-- Records provided follows --

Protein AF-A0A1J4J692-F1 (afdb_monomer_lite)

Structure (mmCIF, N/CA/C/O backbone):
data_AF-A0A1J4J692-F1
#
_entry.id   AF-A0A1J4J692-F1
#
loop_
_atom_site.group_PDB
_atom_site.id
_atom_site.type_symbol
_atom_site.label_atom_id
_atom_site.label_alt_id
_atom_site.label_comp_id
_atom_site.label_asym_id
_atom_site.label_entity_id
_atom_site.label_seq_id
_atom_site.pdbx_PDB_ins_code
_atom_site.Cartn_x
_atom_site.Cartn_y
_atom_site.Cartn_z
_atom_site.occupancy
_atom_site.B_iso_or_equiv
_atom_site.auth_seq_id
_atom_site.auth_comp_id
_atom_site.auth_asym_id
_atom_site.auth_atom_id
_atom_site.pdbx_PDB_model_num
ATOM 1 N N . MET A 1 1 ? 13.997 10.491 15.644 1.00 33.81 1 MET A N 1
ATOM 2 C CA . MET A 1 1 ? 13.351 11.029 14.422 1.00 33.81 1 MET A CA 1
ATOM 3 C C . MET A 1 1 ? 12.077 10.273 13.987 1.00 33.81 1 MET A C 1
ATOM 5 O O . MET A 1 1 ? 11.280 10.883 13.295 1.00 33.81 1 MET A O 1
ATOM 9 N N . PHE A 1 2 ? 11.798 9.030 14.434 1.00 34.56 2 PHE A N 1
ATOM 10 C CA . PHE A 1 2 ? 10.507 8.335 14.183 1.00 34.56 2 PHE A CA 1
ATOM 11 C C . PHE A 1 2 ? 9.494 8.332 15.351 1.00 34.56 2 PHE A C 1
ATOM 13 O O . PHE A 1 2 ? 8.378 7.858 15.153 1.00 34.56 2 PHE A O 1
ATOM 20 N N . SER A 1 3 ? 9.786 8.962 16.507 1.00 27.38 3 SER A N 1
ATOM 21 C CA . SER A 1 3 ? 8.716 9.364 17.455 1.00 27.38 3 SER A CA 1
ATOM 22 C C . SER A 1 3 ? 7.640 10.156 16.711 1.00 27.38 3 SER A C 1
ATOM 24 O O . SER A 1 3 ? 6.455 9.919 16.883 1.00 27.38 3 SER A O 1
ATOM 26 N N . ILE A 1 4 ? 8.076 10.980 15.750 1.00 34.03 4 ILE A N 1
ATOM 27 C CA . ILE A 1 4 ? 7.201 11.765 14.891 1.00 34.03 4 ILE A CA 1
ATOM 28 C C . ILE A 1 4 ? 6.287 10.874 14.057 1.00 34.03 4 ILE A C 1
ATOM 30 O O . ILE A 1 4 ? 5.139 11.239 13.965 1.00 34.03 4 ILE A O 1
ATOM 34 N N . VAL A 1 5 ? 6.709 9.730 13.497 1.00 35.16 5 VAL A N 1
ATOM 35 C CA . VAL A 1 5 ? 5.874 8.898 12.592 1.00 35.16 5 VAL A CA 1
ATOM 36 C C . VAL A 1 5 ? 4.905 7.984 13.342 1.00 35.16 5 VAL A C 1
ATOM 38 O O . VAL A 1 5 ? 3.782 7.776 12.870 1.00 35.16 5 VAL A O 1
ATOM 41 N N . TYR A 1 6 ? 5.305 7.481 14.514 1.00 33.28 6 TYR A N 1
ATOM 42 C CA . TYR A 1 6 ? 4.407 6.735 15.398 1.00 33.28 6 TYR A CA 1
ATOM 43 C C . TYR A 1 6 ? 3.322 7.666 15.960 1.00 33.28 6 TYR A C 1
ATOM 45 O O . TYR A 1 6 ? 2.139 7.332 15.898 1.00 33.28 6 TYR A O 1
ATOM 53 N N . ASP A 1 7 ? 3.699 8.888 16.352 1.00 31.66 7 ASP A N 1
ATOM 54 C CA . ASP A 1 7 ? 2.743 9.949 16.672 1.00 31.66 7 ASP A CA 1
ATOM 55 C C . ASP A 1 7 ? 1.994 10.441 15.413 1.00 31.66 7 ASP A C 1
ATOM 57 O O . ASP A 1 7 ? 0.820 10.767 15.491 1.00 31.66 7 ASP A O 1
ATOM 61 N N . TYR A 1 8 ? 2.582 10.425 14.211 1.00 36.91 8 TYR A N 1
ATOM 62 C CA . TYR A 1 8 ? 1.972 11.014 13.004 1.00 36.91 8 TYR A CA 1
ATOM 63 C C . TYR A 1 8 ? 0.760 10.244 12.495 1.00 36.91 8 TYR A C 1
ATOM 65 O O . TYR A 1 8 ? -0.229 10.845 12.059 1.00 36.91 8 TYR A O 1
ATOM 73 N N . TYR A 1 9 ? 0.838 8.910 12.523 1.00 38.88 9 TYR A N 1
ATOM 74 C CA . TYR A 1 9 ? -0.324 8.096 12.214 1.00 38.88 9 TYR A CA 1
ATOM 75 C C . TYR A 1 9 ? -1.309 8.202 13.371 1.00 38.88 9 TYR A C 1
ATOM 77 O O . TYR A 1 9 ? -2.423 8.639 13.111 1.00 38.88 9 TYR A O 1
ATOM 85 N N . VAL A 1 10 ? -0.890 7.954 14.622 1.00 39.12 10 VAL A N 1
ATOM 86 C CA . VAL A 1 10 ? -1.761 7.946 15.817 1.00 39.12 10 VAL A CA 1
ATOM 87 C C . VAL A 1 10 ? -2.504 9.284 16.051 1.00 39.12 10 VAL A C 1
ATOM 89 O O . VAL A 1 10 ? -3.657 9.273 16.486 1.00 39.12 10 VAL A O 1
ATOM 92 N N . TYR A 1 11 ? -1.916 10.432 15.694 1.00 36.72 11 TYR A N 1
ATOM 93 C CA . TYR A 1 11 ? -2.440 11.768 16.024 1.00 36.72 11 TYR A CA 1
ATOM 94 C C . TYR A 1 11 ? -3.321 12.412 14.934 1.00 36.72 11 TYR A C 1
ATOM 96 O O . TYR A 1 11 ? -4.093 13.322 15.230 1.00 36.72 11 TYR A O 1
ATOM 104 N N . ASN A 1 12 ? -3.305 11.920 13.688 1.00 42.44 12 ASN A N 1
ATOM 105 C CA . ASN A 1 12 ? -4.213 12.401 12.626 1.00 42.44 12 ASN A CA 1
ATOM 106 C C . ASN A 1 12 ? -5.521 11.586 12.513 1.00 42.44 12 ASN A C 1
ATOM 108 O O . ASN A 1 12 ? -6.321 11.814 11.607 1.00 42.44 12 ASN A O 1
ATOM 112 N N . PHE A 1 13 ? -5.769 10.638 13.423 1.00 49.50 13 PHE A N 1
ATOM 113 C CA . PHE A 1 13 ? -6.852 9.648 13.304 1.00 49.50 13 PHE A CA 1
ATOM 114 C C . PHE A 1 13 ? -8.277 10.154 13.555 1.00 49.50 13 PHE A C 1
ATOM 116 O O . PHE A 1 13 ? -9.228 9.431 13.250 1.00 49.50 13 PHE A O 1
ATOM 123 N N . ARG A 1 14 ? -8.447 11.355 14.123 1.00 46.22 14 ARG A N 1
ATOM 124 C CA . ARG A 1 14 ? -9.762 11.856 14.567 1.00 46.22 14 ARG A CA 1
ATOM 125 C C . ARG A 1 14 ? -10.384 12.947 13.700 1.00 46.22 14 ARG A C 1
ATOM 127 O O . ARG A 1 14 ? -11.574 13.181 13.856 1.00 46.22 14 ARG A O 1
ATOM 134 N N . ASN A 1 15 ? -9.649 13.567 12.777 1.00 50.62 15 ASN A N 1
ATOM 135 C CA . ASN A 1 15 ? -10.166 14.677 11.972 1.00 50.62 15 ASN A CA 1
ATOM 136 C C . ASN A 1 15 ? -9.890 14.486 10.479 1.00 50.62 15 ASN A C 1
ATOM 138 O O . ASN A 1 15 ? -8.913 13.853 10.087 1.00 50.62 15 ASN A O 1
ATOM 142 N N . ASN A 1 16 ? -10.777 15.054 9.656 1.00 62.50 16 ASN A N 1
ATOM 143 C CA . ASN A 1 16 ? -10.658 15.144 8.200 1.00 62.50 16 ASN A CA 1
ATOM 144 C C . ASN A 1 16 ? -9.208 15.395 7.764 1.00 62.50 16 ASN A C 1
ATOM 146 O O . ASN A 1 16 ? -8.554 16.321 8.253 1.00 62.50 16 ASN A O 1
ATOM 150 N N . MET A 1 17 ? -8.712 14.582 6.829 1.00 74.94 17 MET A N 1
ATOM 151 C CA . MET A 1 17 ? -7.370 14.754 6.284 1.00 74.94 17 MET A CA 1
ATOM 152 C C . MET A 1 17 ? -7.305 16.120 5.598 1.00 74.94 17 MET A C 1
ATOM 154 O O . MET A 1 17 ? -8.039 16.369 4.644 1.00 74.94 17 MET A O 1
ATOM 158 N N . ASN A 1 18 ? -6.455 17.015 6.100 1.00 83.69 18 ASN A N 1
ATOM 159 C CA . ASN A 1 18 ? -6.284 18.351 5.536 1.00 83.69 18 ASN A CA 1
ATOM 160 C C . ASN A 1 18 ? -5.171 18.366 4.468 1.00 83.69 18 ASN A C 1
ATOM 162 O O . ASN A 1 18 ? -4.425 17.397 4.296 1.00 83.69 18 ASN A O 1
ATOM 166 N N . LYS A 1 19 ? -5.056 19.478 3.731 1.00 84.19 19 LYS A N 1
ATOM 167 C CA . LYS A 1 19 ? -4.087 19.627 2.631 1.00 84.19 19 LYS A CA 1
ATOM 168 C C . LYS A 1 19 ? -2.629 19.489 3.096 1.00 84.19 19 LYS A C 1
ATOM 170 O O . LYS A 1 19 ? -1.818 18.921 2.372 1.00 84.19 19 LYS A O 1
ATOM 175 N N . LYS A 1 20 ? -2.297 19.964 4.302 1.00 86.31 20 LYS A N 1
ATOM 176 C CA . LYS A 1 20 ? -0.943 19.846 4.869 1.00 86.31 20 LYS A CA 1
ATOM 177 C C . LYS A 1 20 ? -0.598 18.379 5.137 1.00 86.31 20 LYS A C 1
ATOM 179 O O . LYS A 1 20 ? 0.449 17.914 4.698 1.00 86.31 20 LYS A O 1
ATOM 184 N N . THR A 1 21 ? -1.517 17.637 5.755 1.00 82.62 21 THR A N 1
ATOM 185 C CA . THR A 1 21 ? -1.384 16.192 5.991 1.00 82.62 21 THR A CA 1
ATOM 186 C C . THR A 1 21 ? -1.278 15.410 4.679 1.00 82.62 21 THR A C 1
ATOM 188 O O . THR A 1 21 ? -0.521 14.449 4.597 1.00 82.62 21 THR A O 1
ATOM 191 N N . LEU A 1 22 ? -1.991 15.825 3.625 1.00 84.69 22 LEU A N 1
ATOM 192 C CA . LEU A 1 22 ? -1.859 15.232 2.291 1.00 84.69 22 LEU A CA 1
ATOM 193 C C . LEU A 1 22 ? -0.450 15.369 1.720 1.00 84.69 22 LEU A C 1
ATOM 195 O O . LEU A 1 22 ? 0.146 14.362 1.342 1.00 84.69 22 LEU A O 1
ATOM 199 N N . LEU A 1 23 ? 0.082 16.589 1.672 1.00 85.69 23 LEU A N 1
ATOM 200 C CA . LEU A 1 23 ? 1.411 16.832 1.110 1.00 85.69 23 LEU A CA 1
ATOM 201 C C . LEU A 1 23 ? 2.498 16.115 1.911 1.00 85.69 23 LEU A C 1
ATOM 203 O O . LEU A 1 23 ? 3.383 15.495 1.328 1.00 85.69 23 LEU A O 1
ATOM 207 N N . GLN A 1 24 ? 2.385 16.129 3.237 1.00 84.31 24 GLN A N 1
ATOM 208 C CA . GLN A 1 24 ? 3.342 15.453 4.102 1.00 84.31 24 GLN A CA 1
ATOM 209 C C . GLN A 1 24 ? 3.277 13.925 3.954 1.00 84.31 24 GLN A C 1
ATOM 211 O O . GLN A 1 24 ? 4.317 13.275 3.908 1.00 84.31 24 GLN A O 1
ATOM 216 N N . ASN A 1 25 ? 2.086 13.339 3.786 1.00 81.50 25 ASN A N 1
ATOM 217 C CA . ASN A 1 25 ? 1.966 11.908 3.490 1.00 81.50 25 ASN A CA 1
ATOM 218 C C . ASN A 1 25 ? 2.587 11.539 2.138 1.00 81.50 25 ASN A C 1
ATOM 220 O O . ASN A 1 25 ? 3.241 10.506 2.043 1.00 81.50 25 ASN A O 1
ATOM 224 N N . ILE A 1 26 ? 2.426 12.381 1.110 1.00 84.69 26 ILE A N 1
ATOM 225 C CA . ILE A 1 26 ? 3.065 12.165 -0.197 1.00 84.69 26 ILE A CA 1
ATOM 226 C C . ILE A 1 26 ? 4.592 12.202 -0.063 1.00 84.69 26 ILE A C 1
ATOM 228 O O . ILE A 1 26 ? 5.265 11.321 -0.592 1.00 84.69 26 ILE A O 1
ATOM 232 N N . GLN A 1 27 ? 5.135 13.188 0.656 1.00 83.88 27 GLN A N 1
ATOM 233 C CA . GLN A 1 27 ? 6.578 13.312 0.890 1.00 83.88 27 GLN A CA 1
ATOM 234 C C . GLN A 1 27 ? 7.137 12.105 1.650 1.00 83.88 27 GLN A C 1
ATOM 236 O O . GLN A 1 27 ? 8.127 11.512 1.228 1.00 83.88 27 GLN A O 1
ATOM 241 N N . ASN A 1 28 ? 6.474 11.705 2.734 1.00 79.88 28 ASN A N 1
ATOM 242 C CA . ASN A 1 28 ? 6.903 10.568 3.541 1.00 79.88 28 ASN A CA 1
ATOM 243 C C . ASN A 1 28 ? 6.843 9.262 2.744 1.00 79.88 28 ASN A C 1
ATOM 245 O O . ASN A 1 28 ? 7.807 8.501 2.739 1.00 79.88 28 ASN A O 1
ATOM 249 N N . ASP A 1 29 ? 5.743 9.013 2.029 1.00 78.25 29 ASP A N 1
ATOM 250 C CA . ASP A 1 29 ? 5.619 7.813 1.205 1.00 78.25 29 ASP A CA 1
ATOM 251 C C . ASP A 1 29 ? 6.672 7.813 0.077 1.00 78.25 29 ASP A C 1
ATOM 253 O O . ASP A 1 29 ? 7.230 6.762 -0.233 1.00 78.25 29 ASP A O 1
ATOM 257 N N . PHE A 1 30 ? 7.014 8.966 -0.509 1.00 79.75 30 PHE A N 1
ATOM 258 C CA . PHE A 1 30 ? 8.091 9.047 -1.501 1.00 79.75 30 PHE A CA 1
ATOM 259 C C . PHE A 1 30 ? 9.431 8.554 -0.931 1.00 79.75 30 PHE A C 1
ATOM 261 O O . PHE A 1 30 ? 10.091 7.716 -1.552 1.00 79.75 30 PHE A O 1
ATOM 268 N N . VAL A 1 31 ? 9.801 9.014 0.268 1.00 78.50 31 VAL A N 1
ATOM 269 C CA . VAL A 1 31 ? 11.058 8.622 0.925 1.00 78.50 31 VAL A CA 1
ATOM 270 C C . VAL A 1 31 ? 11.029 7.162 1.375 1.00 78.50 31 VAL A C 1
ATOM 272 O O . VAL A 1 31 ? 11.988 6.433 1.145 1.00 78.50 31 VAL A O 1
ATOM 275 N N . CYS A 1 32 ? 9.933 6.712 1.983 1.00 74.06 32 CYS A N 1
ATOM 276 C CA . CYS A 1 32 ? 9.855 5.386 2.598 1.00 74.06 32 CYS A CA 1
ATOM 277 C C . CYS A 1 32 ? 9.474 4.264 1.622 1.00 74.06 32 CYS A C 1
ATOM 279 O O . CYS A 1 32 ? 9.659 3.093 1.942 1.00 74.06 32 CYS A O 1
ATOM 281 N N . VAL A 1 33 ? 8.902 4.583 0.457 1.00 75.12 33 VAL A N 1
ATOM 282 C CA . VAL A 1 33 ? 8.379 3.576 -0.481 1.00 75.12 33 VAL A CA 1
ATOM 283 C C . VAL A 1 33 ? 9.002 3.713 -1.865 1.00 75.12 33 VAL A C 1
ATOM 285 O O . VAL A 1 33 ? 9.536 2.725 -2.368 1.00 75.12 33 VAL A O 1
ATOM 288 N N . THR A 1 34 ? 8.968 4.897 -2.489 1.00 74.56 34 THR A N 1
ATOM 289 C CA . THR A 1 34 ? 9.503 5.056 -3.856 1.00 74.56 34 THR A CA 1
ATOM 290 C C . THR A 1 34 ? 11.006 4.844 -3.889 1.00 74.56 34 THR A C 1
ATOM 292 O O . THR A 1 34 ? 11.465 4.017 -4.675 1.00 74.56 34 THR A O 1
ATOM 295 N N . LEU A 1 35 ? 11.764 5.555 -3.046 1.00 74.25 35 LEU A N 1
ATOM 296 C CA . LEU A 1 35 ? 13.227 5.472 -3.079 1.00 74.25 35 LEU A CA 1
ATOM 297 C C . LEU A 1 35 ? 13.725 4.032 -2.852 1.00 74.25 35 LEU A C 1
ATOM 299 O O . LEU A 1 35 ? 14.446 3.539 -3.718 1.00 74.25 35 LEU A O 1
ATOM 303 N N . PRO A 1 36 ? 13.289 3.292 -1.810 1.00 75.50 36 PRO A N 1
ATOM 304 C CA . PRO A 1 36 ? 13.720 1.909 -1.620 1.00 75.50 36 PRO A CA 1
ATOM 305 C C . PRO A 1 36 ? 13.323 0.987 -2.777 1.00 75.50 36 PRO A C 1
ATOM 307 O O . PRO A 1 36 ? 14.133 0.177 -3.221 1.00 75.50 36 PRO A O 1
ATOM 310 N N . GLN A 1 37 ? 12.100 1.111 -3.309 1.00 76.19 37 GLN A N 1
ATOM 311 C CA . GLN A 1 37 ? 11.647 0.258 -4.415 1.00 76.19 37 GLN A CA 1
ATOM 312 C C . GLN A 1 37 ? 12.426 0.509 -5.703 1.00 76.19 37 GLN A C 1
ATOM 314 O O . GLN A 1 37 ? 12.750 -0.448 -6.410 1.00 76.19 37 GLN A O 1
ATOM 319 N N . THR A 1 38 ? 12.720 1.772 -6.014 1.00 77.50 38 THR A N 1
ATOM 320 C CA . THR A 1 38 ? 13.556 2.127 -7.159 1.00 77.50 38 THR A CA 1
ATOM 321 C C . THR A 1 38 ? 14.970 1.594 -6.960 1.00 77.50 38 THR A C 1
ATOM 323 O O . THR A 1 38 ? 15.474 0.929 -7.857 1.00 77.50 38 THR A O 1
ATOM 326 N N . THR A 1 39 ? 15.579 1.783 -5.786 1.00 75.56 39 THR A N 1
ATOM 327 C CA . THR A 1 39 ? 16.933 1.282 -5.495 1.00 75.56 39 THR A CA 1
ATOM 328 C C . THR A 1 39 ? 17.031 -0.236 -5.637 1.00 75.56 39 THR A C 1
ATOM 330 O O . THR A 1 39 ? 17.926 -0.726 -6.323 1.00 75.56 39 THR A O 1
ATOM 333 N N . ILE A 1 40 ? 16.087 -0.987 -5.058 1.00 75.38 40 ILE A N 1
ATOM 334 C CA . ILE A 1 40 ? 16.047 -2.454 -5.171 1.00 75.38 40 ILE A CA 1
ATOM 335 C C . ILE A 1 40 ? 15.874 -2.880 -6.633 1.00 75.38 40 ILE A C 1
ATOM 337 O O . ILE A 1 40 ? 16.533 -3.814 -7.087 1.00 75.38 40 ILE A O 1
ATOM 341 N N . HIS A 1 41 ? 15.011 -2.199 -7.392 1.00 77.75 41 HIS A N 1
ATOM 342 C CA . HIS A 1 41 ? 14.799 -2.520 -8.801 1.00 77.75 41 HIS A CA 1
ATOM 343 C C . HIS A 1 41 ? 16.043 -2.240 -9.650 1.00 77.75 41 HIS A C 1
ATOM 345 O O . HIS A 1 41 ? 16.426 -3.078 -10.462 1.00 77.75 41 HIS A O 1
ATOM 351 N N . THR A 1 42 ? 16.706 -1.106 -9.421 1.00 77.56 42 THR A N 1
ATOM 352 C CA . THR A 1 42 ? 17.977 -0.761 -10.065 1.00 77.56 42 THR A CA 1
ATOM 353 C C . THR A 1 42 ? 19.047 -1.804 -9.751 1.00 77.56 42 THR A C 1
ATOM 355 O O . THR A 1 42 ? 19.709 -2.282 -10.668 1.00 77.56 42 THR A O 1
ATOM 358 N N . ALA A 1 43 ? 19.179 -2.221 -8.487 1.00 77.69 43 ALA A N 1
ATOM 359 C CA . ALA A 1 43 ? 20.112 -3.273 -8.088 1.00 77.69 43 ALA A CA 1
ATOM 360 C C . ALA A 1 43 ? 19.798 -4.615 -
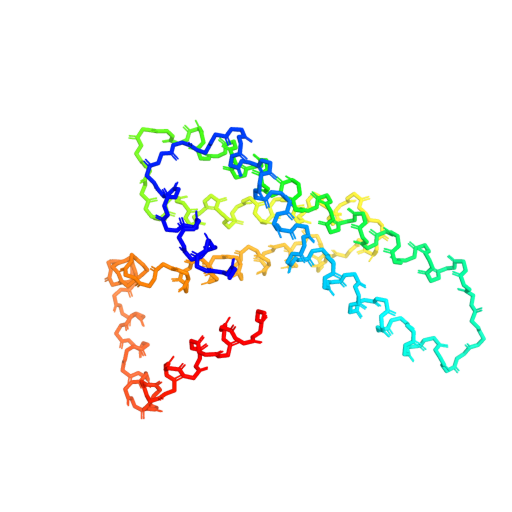8.774 1.00 77.69 43 ALA A C 1
ATOM 362 O O . ALA A 1 43 ? 20.701 -5.268 -9.289 1.00 77.69 43 ALA A O 1
ATOM 363 N N . ALA A 1 44 ? 18.522 -5.002 -8.851 1.00 79.00 44 ALA A N 1
ATOM 364 C CA . ALA A 1 44 ? 18.102 -6.229 -9.526 1.00 79.00 44 ALA A CA 1
ATOM 365 C C . ALA A 1 44 ? 18.424 -6.209 -11.030 1.00 79.00 44 ALA A C 1
ATOM 367 O O . ALA A 1 44 ? 18.905 -7.208 -11.567 1.00 79.00 44 ALA A O 1
ATOM 368 N N . ILE A 1 45 ? 18.206 -5.075 -11.706 1.00 76.06 45 ILE A N 1
ATOM 369 C CA . ILE A 1 45 ? 18.589 -4.912 -13.114 1.00 76.06 45 ILE A CA 1
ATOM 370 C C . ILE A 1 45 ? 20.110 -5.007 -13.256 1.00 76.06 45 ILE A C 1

-- Records provided concluded --

### Aim of the task
Print, from the entries above, the line with "ATOM 251 C C", the line with "ATOM 259 C C" and all lines between them, exactly and with nothing else.

### Task response
ATOM 251 C C . ASP A 1 29 ? 6.672 7.813 0.077 1.00 78.25 29 ASP A C 1
ATOM 253 O O . ASP A 1 29 ? 7.230 6.762 -0.233 1.00 78.25 29 ASP A O 1
ATOM 257 N N . PHE A 1 30 ? 7.014 8.966 -0.509 1.00 79.75 30 PHE A N 1
ATOM 258 C CA . PHE A 1 30 ? 8.091 9.047 -1.501 1.00 79.75 30 PHE A CA 1
ATOM 259 C C . PHE A 1 30 ? 9.431 8.554 -0.931 1.00 79.75 30 PHE A C 1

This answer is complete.